**TASK GOAL:**
From the data that follows, print exactly the lines starting at the one containing "ATOM 60 C CA" and ending at the one containing "ATOM 63 O O"; include both of them and nothing more.

(Beginning of DATA RECORDS)

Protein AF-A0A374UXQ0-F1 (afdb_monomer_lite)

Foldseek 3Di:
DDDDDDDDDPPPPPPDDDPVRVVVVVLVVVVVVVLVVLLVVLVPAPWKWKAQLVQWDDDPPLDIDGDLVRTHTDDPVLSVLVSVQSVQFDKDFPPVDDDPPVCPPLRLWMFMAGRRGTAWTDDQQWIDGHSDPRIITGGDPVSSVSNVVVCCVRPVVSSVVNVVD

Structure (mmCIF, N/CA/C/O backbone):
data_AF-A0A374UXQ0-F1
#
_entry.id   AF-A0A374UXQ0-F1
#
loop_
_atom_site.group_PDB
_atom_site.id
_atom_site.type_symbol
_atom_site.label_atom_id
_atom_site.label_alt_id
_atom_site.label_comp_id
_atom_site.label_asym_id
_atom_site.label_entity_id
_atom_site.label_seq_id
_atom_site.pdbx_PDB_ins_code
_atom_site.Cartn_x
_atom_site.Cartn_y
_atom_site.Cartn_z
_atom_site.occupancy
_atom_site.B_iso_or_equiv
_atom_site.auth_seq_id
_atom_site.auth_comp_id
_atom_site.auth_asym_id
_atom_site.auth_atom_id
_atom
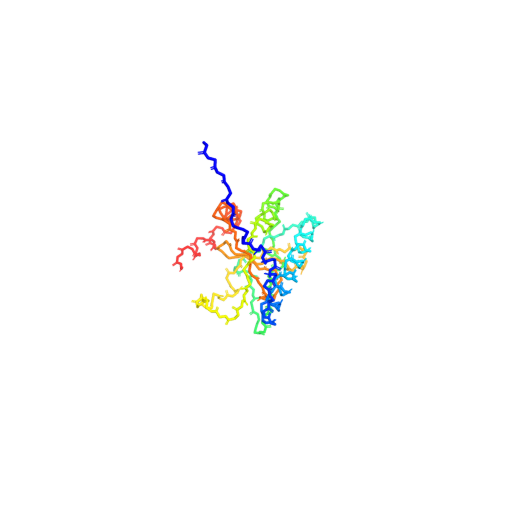_site.pdbx_PDB_model_num
ATOM 1 N N . MET A 1 1 ? 42.282 40.629 -22.260 1.00 35.38 1 MET A N 1
ATOM 2 C CA . MET A 1 1 ? 42.578 40.716 -23.709 1.00 35.38 1 MET A CA 1
ATOM 3 C C . MET A 1 1 ? 43.203 39.390 -24.106 1.00 35.38 1 MET A C 1
ATOM 5 O O . MET A 1 1 ? 44.154 39.030 -23.437 1.00 35.38 1 MET A O 1
ATOM 9 N N . GLY A 1 2 ? 42.772 38.559 -25.050 1.00 34.88 2 GLY A N 1
ATOM 10 C CA . GLY A 1 2 ? 41.752 38.516 -26.110 1.00 34.88 2 GLY A CA 1
ATOM 11 C C . GLY A 1 2 ? 42.246 37.374 -27.036 1.00 34.88 2 GLY A C 1
ATOM 12 O O . GLY A 1 2 ? 43.428 37.371 -27.345 1.00 34.88 2 GLY A O 1
ATOM 13 N N . LEU A 1 3 ? 41.533 36.247 -27.175 1.00 42.66 3 LEU A N 1
ATOM 14 C CA . LEU A 1 3 ? 40.551 35.883 -28.222 1.00 42.66 3 LEU A CA 1
ATOM 15 C C . LEU A 1 3 ? 41.151 35.131 -29.443 1.00 42.66 3 LEU A C 1
ATOM 17 O O . LEU A 1 3 ? 42.207 35.500 -29.938 1.00 42.66 3 LEU A O 1
ATOM 21 N N . LEU A 1 4 ? 40.367 34.144 -29.917 1.00 36.53 4 LEU A N 1
ATOM 22 C CA . LEU A 1 4 ? 40.408 33.290 -31.128 1.00 36.53 4 LEU A CA 1
ATOM 23 C C . LEU A 1 4 ? 41.011 31.876 -30.963 1.00 36.53 4 LEU A C 1
ATOM 25 O O . LEU A 1 4 ? 42.217 31.688 -31.001 1.00 36.53 4 LEU A O 1
ATOM 29 N N . SER A 1 5 ? 40.226 30.853 -30.603 1.00 45.16 5 SER A N 1
ATOM 30 C CA . SER A 1 5 ? 39.196 30.124 -31.383 1.00 45.16 5 SER A CA 1
ATOM 31 C C . SER A 1 5 ? 39.784 29.103 -32.363 1.00 45.16 5 SER A C 1
ATOM 33 O O . SER A 1 5 ? 40.175 29.449 -33.475 1.00 45.16 5 SER A O 1
ATOM 35 N N . MET A 1 6 ? 39.737 27.826 -31.982 1.00 40.22 6 MET A N 1
ATOM 36 C CA . MET A 1 6 ? 39.654 26.722 -32.933 1.00 40.22 6 MET A CA 1
ATOM 37 C C . MET A 1 6 ? 38.347 25.981 -32.682 1.00 40.22 6 MET A C 1
ATOM 39 O O . MET A 1 6 ? 38.071 25.516 -31.577 1.00 40.22 6 MET A O 1
ATOM 43 N N . LEU A 1 7 ? 37.527 25.968 -33.728 1.00 43.00 7 LEU A N 1
ATOM 44 C CA . LEU A 1 7 ? 36.280 25.238 -33.848 1.00 43.00 7 LEU A CA 1
ATOM 45 C C . LEU A 1 7 ? 36.521 23.754 -33.568 1.00 43.00 7 LEU A C 1
ATOM 47 O O . LEU A 1 7 ? 37.156 23.072 -34.368 1.00 43.00 7 LEU A O 1
ATOM 51 N N . ILE A 1 8 ? 35.971 23.245 -32.470 1.00 44.22 8 ILE A N 1
ATOM 52 C CA . ILE A 1 8 ? 35.625 21.829 -32.400 1.00 44.22 8 ILE A CA 1
ATOM 53 C C . ILE A 1 8 ? 34.196 21.750 -32.938 1.00 44.22 8 ILE A C 1
ATOM 55 O O . ILE A 1 8 ? 33.317 22.419 -32.385 1.00 44.22 8 ILE A O 1
ATOM 59 N N . PRO A 1 9 ? 33.934 21.005 -34.023 1.00 41.34 9 PRO A N 1
ATOM 60 C CA . PRO A 1 9 ? 32.566 20.756 -34.427 1.00 41.34 9 PRO A CA 1
ATOM 61 C C . PRO A 1 9 ? 31.899 20.014 -33.270 1.00 41.34 9 PRO A C 1
ATOM 63 O O . PRO A 1 9 ? 32.341 18.936 -32.870 1.00 41.34 9 PRO A O 1
ATOM 66 N N . VAL A 1 10 ? 30.852 20.612 -32.705 1.00 45.81 10 VAL A N 1
ATOM 67 C CA . VAL A 1 10 ? 29.925 19.902 -31.828 1.00 45.81 10 VAL A CA 1
ATOM 68 C C . VAL A 1 10 ? 29.238 18.874 -32.718 1.00 45.81 10 VAL A C 1
ATOM 70 O O . VAL A 1 10 ? 28.223 19.147 -33.354 1.00 45.81 10 VAL A O 1
ATOM 73 N N . CYS A 1 11 ? 29.854 17.700 -32.837 1.00 43.97 11 CYS A N 1
ATOM 74 C CA . CYS A 1 11 ? 29.184 16.518 -33.334 1.00 43.97 11 CYS A CA 1
ATOM 75 C C . CYS A 1 11 ? 28.068 16.221 -32.332 1.00 43.97 11 CYS A C 1
ATOM 77 O O . CYS A 1 11 ? 28.301 15.602 -31.296 1.00 43.97 11 CYS A O 1
ATOM 79 N N . ASN A 1 12 ? 26.851 16.664 -32.652 1.00 53.25 12 ASN A N 1
ATOM 80 C CA . ASN A 1 12 ? 25.613 16.083 -32.141 1.00 53.25 12 ASN A CA 1
ATOM 81 C C . ASN A 1 12 ? 25.501 14.641 -32.666 1.00 53.25 12 ASN A C 1
ATOM 83 O O . ASN A 1 12 ? 24.612 14.311 -33.447 1.00 53.25 12 ASN A O 1
ATOM 87 N N . ALA A 1 13 ? 26.431 13.773 -32.276 1.00 52.22 13 ALA A N 1
ATOM 88 C CA . ALA A 1 13 ? 26.234 12.346 -32.398 1.00 52.22 13 ALA A CA 1
ATOM 89 C C . ALA A 1 13 ? 25.273 11.965 -31.270 1.00 52.22 13 ALA A C 1
ATOM 91 O O . ALA A 1 13 ? 25.692 11.707 -30.142 1.00 52.22 13 ALA A O 1
ATOM 92 N N . GLN A 1 14 ? 23.967 11.993 -31.555 1.00 62.06 14 GLN A N 1
ATOM 93 C CA . GLN A 1 14 ? 23.016 11.223 -30.762 1.00 62.06 14 GLN A CA 1
ATOM 94 C C . GLN A 1 14 ? 23.535 9.788 -30.764 1.00 62.06 14 GLN A C 1
ATOM 96 O O . GLN A 1 14 ? 23.619 9.152 -31.814 1.00 62.06 14 GLN A O 1
ATOM 101 N N . ARG A 1 15 ? 23.986 9.321 -29.598 1.00 77.19 15 ARG A N 1
ATOM 102 C CA . ARG A 1 15 ? 24.413 7.940 -29.409 1.00 77.19 15 ARG A CA 1
ATOM 103 C C . ARG A 1 15 ? 23.279 7.038 -29.895 1.00 77.19 15 ARG A C 1
ATOM 105 O O . ARG A 1 15 ? 22.173 7.122 -29.370 1.00 77.19 15 ARG A O 1
ATOM 112 N N . ILE A 1 16 ? 23.560 6.197 -30.886 1.00 80.06 16 ILE A N 1
ATOM 113 C CA . ILE A 1 16 ? 22.635 5.140 -31.294 1.00 80.06 16 ILE A CA 1
ATOM 114 C C . ILE A 1 16 ? 22.624 4.128 -30.149 1.00 80.06 16 ILE A C 1
ATOM 116 O O . ILE A 1 16 ? 23.676 3.596 -29.784 1.00 80.06 16 ILE A O 1
ATOM 120 N N . LEU A 1 17 ? 21.460 3.945 -29.535 1.00 81.75 17 LEU A N 1
ATOM 121 C CA . LEU A 1 17 ? 21.260 2.952 -28.487 1.00 81.75 17 LEU A CA 1
ATOM 122 C C . LEU A 1 17 ? 21.369 1.550 -29.085 1.00 81.75 17 LEU A C 1
ATOM 124 O O . LEU A 1 17 ? 21.001 1.325 -30.240 1.00 81.75 17 LEU A O 1
ATOM 128 N N . THR A 1 18 ? 21.881 0.608 -28.301 1.00 88.94 18 THR A N 1
ATOM 129 C CA . THR A 1 18 ? 21.782 -0.810 -28.664 1.00 88.94 18 THR A CA 1
ATOM 130 C C . THR A 1 18 ? 20.323 -1.272 -28.599 1.00 88.94 18 THR A C 1
ATOM 132 O O . THR A 1 18 ? 19.512 -0.679 -27.888 1.00 88.94 18 THR A O 1
ATOM 135 N N . GLU A 1 19 ? 19.981 -2.349 -29.310 1.00 86.62 19 GLU A N 1
ATOM 136 C CA . GLU A 1 19 ? 18.636 -2.948 -29.241 1.00 86.62 19 GLU A CA 1
ATOM 137 C C . GLU A 1 19 ? 18.243 -3.302 -27.798 1.00 86.62 19 GLU A C 1
ATOM 139 O O . GLU A 1 19 ? 17.100 -3.088 -27.406 1.00 86.62 19 GLU A O 1
ATOM 144 N N . GLN A 1 20 ? 19.207 -3.758 -26.988 1.00 83.00 20 GLN A N 1
ATOM 145 C CA . GLN A 1 20 ? 18.985 -4.048 -25.573 1.00 83.00 20 GLN A CA 1
ATOM 146 C C . GLN A 1 20 ? 18.685 -2.782 -24.765 1.00 83.00 20 GLN A C 1
ATOM 148 O O . GLN A 1 20 ? 17.721 -2.757 -24.013 1.00 83.00 20 GLN A O 1
ATOM 153 N N . GLU A 1 21 ? 19.463 -1.712 -24.946 1.00 81.44 21 GLU A N 1
ATOM 154 C CA . GLU A 1 21 ? 19.214 -0.446 -24.243 1.00 81.44 21 GLU A CA 1
ATOM 155 C C . GLU A 1 21 ? 17.857 0.155 -24.612 1.00 81.44 21 GLU A C 1
ATOM 157 O O . GLU A 1 21 ? 17.186 0.730 -23.757 1.00 81.44 21 GLU A O 1
ATOM 162 N N . GLN A 1 22 ? 17.435 0.010 -25.871 1.00 85.56 22 GLN A N 1
ATOM 163 C CA . GLN A 1 22 ? 16.104 0.433 -26.288 1.00 85.56 22 GLN A CA 1
ATOM 164 C C . GLN A 1 22 ? 15.014 -0.432 -25.637 1.00 85.56 22 GLN A C 1
ATOM 166 O O . GLN A 1 22 ? 14.051 0.119 -25.112 1.00 85.56 22 GLN A O 1
ATOM 171 N N . ALA A 1 23 ? 15.185 -1.757 -25.598 1.00 84.69 23 ALA A N 1
ATOM 172 C CA . ALA A 1 23 ? 14.245 -2.667 -24.943 1.00 84.69 23 ALA A CA 1
ATOM 173 C C . ALA A 1 23 ? 14.121 -2.406 -23.429 1.00 84.69 23 ALA A C 1
ATOM 175 O O . ALA A 1 23 ? 13.018 -2.460 -22.878 1.00 84.69 23 ALA A O 1
ATOM 176 N N . ASP A 1 24 ? 15.227 -2.074 -22.761 1.00 82.25 24 ASP A N 1
ATOM 177 C CA . ASP A 1 24 ? 15.242 -1.721 -21.338 1.00 82.25 24 ASP A CA 1
ATOM 178 C C . ASP A 1 24 ? 14.494 -0.401 -21.086 1.00 82.25 24 ASP A C 1
ATOM 180 O O . ASP A 1 24 ? 13.698 -0.305 -20.148 1.00 82.25 24 ASP A O 1
ATOM 184 N N . ILE A 1 25 ? 14.694 0.608 -21.946 1.00 84.81 25 ILE A N 1
ATOM 185 C CA . ILE A 1 25 ? 13.959 1.882 -21.890 1.00 84.81 25 ILE A CA 1
ATOM 186 C C . ILE A 1 25 ? 12.464 1.655 -22.119 1.00 84.81 25 ILE A C 1
ATOM 188 O O . ILE A 1 25 ? 11.649 2.163 -21.348 1.00 84.81 25 ILE A O 1
ATOM 192 N N . ASP A 1 26 ? 12.095 0.880 -23.138 1.00 87.69 26 ASP A N 1
ATOM 193 C CA . ASP A 1 26 ? 10.696 0.594 -23.462 1.00 87.69 26 ASP A CA 1
ATOM 194 C C . ASP A 1 26 ? 10.006 -0.151 -22.307 1.00 87.69 26 ASP A C 1
ATOM 196 O O . ASP A 1 26 ? 8.882 0.187 -21.925 1.00 87.69 26 ASP A O 1
ATOM 200 N N . THR A 1 27 ? 10.709 -1.104 -21.685 1.00 85.25 27 THR A N 1
ATOM 201 C CA . THR A 1 27 ? 10.235 -1.825 -20.494 1.00 85.25 27 THR A CA 1
ATOM 202 C C . THR A 1 27 ? 10.034 -0.875 -19.317 1.00 85.25 27 THR A C 1
ATOM 204 O O . THR A 1 27 ? 8.981 -0.897 -18.679 1.00 85.25 27 THR A O 1
ATOM 207 N N . PHE A 1 28 ? 11.003 0.000 -19.037 1.00 84.31 28 PHE A N 1
ATOM 208 C CA . PHE A 1 28 ? 10.880 0.976 -17.955 1.00 84.31 28 PHE A CA 1
ATOM 209 C C . PHE A 1 28 ? 9.697 1.930 -18.173 1.00 84.31 28 PHE A C 1
ATOM 211 O O . PHE A 1 28 ? 8.913 2.153 -17.251 1.00 84.31 28 PHE A O 1
ATOM 218 N N . LEU A 1 29 ? 9.524 2.452 -19.391 1.00 88.38 29 LEU A N 1
ATOM 219 C CA . LEU A 1 29 ? 8.411 3.343 -19.734 1.00 88.38 29 LEU A CA 1
ATOM 220 C C . LEU A 1 29 ? 7.052 2.641 -19.614 1.00 88.38 29 LEU A C 1
ATOM 222 O O . LEU A 1 29 ? 6.095 3.240 -19.118 1.00 88.38 29 LEU A O 1
ATOM 226 N N . TYR A 1 30 ? 6.966 1.371 -20.018 1.00 89.50 30 TYR A N 1
ATOM 227 C CA . TYR A 1 30 ? 5.768 0.553 -19.825 1.00 89.50 30 TYR A CA 1
ATOM 228 C C . TYR A 1 30 ? 5.415 0.411 -18.337 1.00 89.50 30 TYR A C 1
ATOM 230 O O . TYR A 1 30 ? 4.277 0.680 -17.943 1.00 89.50 30 TYR A O 1
ATOM 238 N N . LEU A 1 31 ? 6.392 0.053 -17.498 1.00 86.75 31 LEU A N 1
ATOM 239 C CA . LEU A 1 31 ? 6.189 -0.097 -16.055 1.00 86.75 31 LEU A CA 1
ATOM 240 C C . LEU A 1 31 ? 5.834 1.236 -15.384 1.00 86.75 31 LEU A C 1
ATOM 242 O O . LEU A 1 31 ? 4.967 1.271 -14.514 1.00 86.75 31 LEU A O 1
ATOM 246 N N . GLN A 1 32 ? 6.430 2.345 -15.827 1.00 88.12 32 GLN A N 1
ATOM 247 C CA . GLN A 1 32 ? 6.093 3.681 -15.338 1.00 88.12 32 GLN A CA 1
ATOM 248 C C . GLN A 1 32 ? 4.638 4.054 -15.654 1.00 88.12 32 GLN A C 1
ATOM 250 O O . GLN A 1 32 ? 3.906 4.500 -14.771 1.00 88.12 32 GLN A O 1
ATOM 255 N N . ALA A 1 33 ? 4.181 3.823 -16.888 1.00 91.12 33 ALA A N 1
ATOM 256 C CA . ALA A 1 33 ? 2.793 4.080 -17.273 1.00 91.12 33 ALA A CA 1
ATOM 257 C C . ALA A 1 33 ? 1.799 3.192 -16.499 1.00 91.12 33 ALA A C 1
ATOM 259 O O . ALA A 1 33 ? 0.703 3.636 -16.126 1.00 91.12 33 ALA A O 1
ATOM 260 N N . LYS A 1 34 ? 2.186 1.941 -16.226 1.00 89.06 34 LYS A N 1
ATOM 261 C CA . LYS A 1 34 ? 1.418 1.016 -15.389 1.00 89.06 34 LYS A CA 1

(End of DATA RECORDS)

**SOLVED EXERCISE:**
ATOM 60 C CA . PRO A 1 9 ? 32.566 20.756 -34.427 1.00 41.34 9 PRO A CA 1
ATOM 61 C C . PRO A 1 9 ? 31.899 20.014 -33.270 1.00 41.34 9 PRO A C 1
ATOM 63 O O . PRO A 1 9 ? 32.341 18.936 -32.870 1.00 41.34 9 PRO A O 1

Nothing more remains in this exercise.